--- START ---

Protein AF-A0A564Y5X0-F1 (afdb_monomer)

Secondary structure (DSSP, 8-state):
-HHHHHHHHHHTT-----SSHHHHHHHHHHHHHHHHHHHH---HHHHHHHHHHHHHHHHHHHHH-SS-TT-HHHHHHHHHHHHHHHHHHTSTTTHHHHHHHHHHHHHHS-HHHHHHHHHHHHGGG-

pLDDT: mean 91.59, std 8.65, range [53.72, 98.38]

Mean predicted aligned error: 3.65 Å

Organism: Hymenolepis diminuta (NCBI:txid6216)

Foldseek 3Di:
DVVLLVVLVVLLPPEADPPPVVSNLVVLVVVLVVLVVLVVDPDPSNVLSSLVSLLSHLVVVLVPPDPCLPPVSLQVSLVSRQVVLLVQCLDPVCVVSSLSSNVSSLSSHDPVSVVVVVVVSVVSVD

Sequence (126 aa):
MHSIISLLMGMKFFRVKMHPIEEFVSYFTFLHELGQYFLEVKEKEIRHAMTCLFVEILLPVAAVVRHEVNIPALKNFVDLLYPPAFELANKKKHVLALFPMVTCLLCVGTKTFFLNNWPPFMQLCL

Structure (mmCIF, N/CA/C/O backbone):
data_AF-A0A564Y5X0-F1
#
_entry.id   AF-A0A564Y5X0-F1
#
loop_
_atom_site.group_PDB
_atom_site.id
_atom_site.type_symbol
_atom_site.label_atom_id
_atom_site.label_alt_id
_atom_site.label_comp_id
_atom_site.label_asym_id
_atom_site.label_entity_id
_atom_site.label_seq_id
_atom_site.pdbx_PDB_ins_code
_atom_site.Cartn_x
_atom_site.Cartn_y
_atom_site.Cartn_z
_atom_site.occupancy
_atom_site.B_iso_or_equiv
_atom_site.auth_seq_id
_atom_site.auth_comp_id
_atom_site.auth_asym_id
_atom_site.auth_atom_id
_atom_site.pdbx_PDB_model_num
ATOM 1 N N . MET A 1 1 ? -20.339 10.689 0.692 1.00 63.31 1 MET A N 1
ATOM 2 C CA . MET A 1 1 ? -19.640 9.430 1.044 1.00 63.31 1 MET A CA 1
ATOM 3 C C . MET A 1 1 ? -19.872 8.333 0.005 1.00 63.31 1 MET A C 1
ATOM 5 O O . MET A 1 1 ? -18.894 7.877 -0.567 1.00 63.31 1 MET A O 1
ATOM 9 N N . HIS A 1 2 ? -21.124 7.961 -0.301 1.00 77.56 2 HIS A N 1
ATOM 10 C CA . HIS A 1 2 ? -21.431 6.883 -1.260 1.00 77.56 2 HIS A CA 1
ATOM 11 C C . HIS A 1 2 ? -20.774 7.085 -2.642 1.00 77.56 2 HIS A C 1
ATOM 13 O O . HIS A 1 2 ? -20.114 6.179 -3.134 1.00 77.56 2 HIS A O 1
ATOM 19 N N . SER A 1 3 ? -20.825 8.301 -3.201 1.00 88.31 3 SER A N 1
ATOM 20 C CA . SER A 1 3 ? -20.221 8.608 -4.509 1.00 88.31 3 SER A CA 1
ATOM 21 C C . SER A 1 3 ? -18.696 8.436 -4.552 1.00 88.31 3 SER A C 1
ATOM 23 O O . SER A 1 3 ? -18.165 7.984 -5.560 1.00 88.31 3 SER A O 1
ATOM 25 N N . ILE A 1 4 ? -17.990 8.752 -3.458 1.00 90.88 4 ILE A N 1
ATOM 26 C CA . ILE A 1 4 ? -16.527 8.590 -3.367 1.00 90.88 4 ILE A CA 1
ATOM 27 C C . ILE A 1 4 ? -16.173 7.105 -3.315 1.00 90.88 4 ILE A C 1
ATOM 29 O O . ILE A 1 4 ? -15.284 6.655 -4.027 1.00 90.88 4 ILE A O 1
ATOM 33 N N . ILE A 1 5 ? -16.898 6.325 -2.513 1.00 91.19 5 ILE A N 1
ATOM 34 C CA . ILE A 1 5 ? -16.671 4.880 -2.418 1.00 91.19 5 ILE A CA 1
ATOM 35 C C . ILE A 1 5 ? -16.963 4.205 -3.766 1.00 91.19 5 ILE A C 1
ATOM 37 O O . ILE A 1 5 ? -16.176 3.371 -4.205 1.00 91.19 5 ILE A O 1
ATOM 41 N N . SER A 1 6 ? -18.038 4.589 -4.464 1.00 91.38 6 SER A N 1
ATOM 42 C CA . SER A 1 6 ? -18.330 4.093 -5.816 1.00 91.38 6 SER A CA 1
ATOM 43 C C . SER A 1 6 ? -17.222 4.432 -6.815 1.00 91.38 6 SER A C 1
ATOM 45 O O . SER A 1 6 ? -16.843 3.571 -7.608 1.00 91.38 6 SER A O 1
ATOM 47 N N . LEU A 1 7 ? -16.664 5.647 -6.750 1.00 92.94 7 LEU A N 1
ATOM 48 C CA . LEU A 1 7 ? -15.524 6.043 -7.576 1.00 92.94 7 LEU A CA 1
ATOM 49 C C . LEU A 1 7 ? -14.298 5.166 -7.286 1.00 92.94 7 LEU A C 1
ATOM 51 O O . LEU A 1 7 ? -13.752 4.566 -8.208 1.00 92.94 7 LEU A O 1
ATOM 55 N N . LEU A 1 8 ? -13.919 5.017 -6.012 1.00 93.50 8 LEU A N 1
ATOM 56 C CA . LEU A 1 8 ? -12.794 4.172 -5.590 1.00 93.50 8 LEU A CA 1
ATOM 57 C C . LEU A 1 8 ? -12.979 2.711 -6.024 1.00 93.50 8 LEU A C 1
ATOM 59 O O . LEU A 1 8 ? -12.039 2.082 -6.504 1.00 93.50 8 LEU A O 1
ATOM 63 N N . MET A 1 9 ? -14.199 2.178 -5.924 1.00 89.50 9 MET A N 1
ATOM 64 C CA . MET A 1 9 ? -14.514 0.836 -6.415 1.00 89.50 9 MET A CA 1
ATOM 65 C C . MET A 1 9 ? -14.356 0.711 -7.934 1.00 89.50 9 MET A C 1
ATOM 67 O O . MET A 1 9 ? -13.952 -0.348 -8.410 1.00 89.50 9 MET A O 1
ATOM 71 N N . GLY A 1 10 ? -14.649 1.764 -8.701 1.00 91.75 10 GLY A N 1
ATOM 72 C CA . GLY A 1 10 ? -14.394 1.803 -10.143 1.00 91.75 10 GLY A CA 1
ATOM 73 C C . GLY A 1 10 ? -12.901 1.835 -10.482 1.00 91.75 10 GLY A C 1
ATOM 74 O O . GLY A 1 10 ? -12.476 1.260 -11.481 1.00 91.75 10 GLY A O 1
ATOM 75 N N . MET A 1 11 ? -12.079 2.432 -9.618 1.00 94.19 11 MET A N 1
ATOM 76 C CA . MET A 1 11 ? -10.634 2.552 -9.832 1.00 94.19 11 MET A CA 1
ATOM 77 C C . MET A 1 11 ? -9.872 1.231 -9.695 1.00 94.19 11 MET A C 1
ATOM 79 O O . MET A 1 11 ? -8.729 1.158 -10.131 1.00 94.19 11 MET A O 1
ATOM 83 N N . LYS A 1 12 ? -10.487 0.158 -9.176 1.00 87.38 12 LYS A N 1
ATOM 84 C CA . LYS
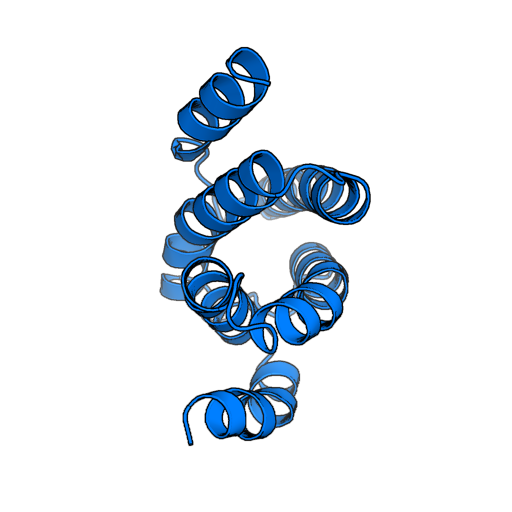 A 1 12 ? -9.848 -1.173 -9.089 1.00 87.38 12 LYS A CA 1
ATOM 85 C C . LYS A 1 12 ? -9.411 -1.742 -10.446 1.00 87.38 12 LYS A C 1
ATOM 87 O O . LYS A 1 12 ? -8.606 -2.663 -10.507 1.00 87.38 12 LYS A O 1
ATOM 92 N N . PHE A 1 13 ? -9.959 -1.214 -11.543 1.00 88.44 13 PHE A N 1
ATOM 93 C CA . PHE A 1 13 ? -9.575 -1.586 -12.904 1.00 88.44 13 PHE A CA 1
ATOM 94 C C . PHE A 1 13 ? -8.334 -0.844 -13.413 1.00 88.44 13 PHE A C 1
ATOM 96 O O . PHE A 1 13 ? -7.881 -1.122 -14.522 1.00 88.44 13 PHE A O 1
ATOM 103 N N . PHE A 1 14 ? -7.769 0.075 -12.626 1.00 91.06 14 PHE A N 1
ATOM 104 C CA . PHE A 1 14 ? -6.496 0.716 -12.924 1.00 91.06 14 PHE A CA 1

--- END ---

→ DIRECTIONS
Repeat every line exactly, starting with the first line of the entries, and stop once the line containing "ATOM 29 O O" has been given.

→ WRITTEN RESPONSE
Protein AF-A0A564Y5X0-F1 (afdb_monomer)

Secondary structure (DSSP, 8-state):
-HHHHHHHHHHTT-----SSHHHHHHHHHHHHHHHHHHHH---HHHHHHHHHHHHHHHHHHHHH-SS-TT-HHHHHHHHHHHHHHHHHHTSTTTHHHHHHHHHHHHHHS-HHHHHHHHHHHHGGG-

pLDDT: mean 91.59, std 8.65, range [53.72, 98.38]

Mean predicted aligned error: 3.65 Å

Organism: Hymenolepis diminuta (NCBI:txid6216)

Foldseek 3Di:
DVVLLVVLVVLLPPEADPPPVVSNLVVLVVVLVVLVVLVVDPDPSNVLSSLVSLLSHLVVVLVPPDPCLPPVSLQVSLVSRQVVLLVQCLDPVCVVSSLSSNVSSLSSHDPVSVVVVVVVSVVSVD

Sequence (126 aa):
MHSIISLLMGMKFFRVKMHPIEEFVSYFTFLHELGQYFLEVKEKEIRHAMTCLFVEILLPVAAVVRHEVNIPALKNFVDLLYPPAFELANKKKHVLALFPMVTCLLCVGTKTFFLNNWPPFMQLCL

Structure (mmCIF, N/CA/C/O backbone):
data_AF-A0A564Y5X0-F1
#
_entry.id   AF-A0A564Y5X0-F1
#
loop_
_atom_site.group_PDB
_atom_site.id
_atom_site.type_symbol
_atom_site.label_atom_id
_atom_site.label_alt_id
_atom_site.label_comp_id
_atom_site.label_asym_id
_atom_site.label_entity_id
_atom_site.label_seq_id
_atom_site.pdbx_PDB_ins_code
_atom_site.Cartn_x
_atom_site.Cartn_y
_atom_site.Cartn_z
_atom_site.occupancy
_atom_site.B_iso_or_equiv
_atom_site.auth_seq_id
_atom_site.auth_comp_id
_atom_site.auth_asym_id
_atom_site.auth_atom_id
_atom_site.pdbx_PDB_model_num
ATOM 1 N N . MET A 1 1 ? -20.339 10.689 0.692 1.00 63.31 1 MET A N 1
ATOM 2 C CA . MET A 1 1 ? -19.640 9.430 1.044 1.00 63.31 1 MET A CA 1
ATOM 3 C C . MET A 1 1 ? -19.872 8.333 0.005 1.00 63.31 1 MET A C 1
ATOM 5 O O . MET A 1 1 ? -18.894 7.877 -0.567 1.00 63.31 1 MET A O 1
ATOM 9 N N . HIS A 1 2 ? -21.124 7.961 -0.301 1.00 77.56 2 HIS A N 1
ATOM 10 C CA . HIS A 1 2 ? -21.431 6.883 -1.260 1.00 77.56 2 HIS A CA 1
ATOM 11 C C . HIS A 1 2 ? -20.774 7.085 -2.642 1.00 77.56 2 HIS A C 1
ATOM 13 O O . HIS A 1 2 ? -20.114 6.179 -3.134 1.00 77.56 2 HIS A O 1
ATOM 19 N N . SER A 1 3 ? -20.825 8.301 -3.201 1.00 88.31 3 SER A N 1
ATOM 20 C CA . SER A 1 3 ? -20.221 8.608 -4.509 1.00 88.31 3 SER A CA 1
ATOM 21 C C . SER A 1 3 ? -18.696 8.436 -4.552 1.00 88.31 3 SER A C 1
ATOM 23 O O . SER A 1 3 ? -18.165 7.984 -5.560 1.00 88.31 3 SER A O 1
ATOM 25 N N . ILE A 1 4 ? -17.990 8.752 -3.458 1.00 90.88 4 ILE A N 1
ATOM 26 C CA . ILE A 1 4 ? -16.527 8.590 -3.367 1.00 90.88 4 ILE A CA 1
ATOM 27 C C . ILE A 1 4 ? -16.173 7.105 -3.315 1.00 90.88 4 ILE A C 1
ATOM 29 O O . ILE A 1 4 ? -15.284 6.655 -4.027 1.00 90.88 4 ILE A O 1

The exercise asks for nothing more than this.